The first part of the question required a description of the factors prolonging neuromuscular blockade which would include a description of the reasoning behind the prolongation. Many candidates missed the important factors and most did not include any explanation. Some candidates confused the causes of “delayed onset” and “prolonged action”. For vecuronium mechanism of action all the details were expected, superficial explanations did not score well. The following key words were expected to be included in the mechanism description; competitive binding/ Nicotinic ACH (N2)/alpha subunit/post synaptic. In pharmacokinetics, details on hepatic metabolism to active metabolites, renal and biliary excretion along with accurate values of the volume of distribution, protein binding and half-life were expected to score full marks. These facts were frequently lacking in candidate answers.

2023A 20: 20% of candidates passed this question.

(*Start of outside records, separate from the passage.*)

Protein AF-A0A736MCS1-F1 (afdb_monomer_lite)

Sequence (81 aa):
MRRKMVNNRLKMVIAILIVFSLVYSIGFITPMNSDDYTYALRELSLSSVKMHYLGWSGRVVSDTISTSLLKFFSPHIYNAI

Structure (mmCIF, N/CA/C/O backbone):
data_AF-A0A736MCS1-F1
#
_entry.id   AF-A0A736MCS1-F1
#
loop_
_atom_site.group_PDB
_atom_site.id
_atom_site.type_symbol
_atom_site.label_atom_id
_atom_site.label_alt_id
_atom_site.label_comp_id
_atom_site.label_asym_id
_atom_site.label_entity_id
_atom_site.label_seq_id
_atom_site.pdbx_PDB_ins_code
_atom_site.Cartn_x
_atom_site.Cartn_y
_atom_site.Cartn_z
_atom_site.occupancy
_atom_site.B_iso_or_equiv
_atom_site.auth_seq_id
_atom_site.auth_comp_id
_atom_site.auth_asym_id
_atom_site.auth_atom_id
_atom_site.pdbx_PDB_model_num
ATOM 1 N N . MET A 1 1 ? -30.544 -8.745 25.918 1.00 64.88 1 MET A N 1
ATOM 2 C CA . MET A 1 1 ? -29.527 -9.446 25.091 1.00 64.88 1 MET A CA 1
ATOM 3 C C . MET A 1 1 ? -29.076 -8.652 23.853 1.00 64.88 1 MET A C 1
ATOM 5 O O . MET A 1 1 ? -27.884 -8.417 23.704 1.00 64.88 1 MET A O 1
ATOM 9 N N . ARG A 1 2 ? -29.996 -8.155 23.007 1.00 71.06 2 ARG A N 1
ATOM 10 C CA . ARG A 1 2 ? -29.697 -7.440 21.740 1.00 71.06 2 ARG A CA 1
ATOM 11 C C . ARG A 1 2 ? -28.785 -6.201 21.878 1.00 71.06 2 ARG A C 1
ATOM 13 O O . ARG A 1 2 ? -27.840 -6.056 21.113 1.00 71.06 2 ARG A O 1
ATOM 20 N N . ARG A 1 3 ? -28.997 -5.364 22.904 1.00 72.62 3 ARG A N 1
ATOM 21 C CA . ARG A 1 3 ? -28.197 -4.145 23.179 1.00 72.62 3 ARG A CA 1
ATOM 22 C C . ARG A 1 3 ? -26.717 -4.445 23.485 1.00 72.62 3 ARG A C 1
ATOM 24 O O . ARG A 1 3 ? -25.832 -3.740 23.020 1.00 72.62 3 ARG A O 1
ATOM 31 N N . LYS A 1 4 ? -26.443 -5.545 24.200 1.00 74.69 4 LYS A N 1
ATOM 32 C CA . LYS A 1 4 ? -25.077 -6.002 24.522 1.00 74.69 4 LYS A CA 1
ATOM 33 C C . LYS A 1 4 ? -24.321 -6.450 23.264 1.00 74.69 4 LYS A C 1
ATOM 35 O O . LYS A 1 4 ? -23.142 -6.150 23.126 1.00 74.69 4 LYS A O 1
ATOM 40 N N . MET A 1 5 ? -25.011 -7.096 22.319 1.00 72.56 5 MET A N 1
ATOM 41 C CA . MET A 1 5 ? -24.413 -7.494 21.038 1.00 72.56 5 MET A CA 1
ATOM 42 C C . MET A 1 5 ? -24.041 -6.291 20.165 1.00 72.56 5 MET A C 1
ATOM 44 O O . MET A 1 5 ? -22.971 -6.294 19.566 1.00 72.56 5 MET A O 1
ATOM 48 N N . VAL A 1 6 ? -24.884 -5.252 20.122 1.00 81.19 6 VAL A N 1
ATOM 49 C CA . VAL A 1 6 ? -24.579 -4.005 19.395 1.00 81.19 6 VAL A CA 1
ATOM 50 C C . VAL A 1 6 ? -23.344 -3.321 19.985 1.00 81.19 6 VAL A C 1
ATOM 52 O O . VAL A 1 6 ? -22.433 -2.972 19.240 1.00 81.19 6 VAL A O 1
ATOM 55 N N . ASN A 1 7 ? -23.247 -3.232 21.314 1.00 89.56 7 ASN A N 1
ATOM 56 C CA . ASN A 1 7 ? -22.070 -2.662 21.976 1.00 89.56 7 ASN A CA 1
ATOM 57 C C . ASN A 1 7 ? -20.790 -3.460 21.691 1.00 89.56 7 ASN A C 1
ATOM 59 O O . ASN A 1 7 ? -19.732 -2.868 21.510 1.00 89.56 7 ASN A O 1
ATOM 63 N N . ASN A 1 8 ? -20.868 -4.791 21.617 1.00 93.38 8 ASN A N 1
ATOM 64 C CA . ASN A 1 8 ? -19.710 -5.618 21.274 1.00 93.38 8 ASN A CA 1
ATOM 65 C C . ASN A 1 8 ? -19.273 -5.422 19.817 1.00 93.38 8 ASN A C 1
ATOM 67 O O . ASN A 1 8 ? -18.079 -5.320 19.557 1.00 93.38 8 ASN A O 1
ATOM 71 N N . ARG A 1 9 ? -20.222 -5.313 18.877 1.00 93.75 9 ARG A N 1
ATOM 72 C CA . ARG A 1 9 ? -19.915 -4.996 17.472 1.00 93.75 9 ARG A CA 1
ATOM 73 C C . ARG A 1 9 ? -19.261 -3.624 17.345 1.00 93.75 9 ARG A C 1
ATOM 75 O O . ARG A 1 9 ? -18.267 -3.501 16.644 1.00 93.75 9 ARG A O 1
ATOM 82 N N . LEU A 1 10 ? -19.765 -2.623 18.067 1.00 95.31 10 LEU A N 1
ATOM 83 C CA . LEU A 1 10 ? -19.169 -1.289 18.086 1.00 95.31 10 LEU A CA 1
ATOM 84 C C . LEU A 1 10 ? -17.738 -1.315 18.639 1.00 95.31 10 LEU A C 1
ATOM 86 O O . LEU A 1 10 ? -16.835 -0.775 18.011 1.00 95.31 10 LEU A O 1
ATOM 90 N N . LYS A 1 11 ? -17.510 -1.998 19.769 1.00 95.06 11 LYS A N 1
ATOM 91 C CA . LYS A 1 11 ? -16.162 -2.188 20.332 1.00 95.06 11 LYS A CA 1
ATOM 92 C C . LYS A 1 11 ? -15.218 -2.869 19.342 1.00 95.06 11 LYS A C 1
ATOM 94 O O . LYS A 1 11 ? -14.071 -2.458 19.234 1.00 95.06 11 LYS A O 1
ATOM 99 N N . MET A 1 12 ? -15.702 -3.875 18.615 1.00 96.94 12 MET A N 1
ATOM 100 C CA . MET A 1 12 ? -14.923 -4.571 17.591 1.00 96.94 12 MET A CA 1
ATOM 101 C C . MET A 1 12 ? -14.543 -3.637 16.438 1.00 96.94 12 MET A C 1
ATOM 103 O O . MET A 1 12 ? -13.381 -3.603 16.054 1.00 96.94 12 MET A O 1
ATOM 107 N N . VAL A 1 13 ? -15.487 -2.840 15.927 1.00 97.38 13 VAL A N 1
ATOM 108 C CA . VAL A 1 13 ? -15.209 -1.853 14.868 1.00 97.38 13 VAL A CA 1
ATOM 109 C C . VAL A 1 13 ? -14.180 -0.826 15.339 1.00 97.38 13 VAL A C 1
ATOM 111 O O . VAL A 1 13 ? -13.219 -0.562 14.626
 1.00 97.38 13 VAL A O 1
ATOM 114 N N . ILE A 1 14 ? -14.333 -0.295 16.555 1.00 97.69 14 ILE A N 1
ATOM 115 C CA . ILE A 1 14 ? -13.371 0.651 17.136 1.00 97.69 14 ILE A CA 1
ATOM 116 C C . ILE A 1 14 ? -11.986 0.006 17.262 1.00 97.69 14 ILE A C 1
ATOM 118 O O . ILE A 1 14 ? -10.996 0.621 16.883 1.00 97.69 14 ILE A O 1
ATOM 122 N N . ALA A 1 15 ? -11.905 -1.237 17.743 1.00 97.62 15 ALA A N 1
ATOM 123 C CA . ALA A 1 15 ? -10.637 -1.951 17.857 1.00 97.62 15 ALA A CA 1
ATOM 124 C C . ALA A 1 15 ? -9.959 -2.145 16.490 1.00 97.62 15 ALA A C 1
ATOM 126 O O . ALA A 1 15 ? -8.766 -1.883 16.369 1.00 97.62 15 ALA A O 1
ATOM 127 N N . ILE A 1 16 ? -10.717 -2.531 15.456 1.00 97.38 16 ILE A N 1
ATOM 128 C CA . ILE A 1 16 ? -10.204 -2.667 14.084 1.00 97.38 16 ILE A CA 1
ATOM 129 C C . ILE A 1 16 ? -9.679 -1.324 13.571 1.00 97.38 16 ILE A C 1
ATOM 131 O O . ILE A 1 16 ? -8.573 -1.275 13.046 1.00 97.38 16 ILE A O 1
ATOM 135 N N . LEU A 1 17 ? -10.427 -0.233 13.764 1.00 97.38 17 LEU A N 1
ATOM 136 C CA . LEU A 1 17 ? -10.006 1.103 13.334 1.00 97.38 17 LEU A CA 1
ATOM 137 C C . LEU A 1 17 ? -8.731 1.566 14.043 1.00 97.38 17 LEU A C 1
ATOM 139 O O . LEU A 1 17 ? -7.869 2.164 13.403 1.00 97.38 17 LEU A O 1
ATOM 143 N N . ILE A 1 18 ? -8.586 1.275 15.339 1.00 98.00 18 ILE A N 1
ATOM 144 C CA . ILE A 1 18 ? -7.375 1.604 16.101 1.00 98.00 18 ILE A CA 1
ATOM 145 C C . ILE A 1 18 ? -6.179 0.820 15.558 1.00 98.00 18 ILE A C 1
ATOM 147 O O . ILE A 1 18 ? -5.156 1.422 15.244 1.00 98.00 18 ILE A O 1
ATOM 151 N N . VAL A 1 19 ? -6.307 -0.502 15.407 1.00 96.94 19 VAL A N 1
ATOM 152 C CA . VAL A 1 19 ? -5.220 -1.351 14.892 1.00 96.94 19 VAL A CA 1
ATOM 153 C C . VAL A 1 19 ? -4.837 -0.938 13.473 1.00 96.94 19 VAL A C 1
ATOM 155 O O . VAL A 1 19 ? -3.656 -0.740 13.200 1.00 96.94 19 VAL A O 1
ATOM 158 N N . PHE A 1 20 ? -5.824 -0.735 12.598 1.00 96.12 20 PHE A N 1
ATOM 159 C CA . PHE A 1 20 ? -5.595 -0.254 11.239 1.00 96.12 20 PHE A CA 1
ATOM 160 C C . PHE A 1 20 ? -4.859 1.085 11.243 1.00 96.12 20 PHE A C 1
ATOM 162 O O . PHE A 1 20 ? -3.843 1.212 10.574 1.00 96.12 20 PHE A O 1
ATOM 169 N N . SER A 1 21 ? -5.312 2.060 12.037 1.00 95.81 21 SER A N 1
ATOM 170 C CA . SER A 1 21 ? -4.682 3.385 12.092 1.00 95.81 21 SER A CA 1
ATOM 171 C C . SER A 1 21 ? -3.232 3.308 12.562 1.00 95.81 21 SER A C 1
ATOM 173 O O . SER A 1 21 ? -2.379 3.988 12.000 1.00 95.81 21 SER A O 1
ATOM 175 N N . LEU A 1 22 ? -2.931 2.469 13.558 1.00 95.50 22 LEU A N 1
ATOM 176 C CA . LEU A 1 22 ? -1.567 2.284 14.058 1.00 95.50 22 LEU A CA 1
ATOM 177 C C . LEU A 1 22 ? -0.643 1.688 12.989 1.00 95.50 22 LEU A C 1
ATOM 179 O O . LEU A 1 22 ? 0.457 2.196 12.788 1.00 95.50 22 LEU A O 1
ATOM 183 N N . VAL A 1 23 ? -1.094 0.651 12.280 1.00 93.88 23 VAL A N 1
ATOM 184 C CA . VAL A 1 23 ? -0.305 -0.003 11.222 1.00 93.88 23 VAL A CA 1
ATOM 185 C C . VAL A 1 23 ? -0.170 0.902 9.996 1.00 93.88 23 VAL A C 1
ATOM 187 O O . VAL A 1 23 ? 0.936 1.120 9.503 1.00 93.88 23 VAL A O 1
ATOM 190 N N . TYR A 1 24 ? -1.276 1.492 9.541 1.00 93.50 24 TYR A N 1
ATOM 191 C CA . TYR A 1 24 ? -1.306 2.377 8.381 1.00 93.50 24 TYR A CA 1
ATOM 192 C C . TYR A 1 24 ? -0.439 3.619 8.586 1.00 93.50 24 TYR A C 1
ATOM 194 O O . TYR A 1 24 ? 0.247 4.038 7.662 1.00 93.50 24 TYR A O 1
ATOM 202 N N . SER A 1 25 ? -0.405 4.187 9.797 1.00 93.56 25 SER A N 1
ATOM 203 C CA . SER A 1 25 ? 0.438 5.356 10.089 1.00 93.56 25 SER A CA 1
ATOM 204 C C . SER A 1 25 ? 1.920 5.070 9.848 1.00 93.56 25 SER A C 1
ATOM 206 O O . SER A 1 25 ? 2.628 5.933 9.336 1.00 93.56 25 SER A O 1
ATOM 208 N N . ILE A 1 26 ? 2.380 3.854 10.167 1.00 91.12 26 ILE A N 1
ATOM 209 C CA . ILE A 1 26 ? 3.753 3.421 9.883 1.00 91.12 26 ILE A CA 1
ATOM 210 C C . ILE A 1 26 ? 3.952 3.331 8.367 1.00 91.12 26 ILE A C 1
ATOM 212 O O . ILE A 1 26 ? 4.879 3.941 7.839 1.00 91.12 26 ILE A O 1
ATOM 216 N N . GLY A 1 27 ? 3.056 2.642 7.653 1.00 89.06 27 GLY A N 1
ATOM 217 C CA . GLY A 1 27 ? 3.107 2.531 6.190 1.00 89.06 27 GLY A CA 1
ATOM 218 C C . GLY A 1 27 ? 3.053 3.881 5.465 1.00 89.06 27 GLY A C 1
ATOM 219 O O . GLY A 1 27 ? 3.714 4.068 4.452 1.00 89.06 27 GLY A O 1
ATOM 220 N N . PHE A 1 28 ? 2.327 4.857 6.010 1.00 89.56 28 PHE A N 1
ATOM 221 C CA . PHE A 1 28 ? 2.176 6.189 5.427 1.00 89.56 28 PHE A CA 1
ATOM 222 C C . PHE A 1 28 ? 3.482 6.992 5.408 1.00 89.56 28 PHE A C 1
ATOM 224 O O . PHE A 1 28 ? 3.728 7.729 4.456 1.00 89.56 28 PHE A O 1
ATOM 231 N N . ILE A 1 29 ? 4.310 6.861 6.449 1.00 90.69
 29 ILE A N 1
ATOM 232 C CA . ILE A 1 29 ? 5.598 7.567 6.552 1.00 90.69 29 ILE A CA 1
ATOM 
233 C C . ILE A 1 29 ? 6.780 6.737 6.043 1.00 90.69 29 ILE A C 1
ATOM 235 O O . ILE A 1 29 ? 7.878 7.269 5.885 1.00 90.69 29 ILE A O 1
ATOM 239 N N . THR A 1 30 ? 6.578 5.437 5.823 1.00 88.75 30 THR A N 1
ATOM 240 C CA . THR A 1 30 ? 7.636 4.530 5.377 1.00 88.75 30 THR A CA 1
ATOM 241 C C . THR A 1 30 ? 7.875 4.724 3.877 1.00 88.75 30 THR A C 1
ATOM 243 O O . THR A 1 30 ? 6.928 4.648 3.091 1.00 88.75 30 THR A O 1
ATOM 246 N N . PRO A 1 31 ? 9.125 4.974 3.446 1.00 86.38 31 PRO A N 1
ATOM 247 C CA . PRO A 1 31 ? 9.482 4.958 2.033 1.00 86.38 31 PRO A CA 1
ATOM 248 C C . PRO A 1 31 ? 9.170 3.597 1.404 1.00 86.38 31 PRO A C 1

The major emphasis of this question and opportunity to score marks reside in “comparing the two drugs” in various aspects – pharmaceutics, indication, mechanism of action, pharmacodynamics, and pharmacokinetics. Although most of the candidates were able to list pharmaceutics, indications, kinetics and dynamics of both the drugs in reasonably structured and tabulated format, many failed to highlight the important commonalities and differences between the two. In mechanism of action, details of the receptor, their location and second messenger system were expected. In pharmacodynamics, similarities and differences in cardiovascular, respiratory, haematological, renal and metabolic effects were needed. There are additional neurological effects and genito-urinary (tocolysis and sphincter tone) of adrenaline which were rarely mentioned. There were frequent significant omissions or incorrect details in the pharmacokinetics sections of both drugs.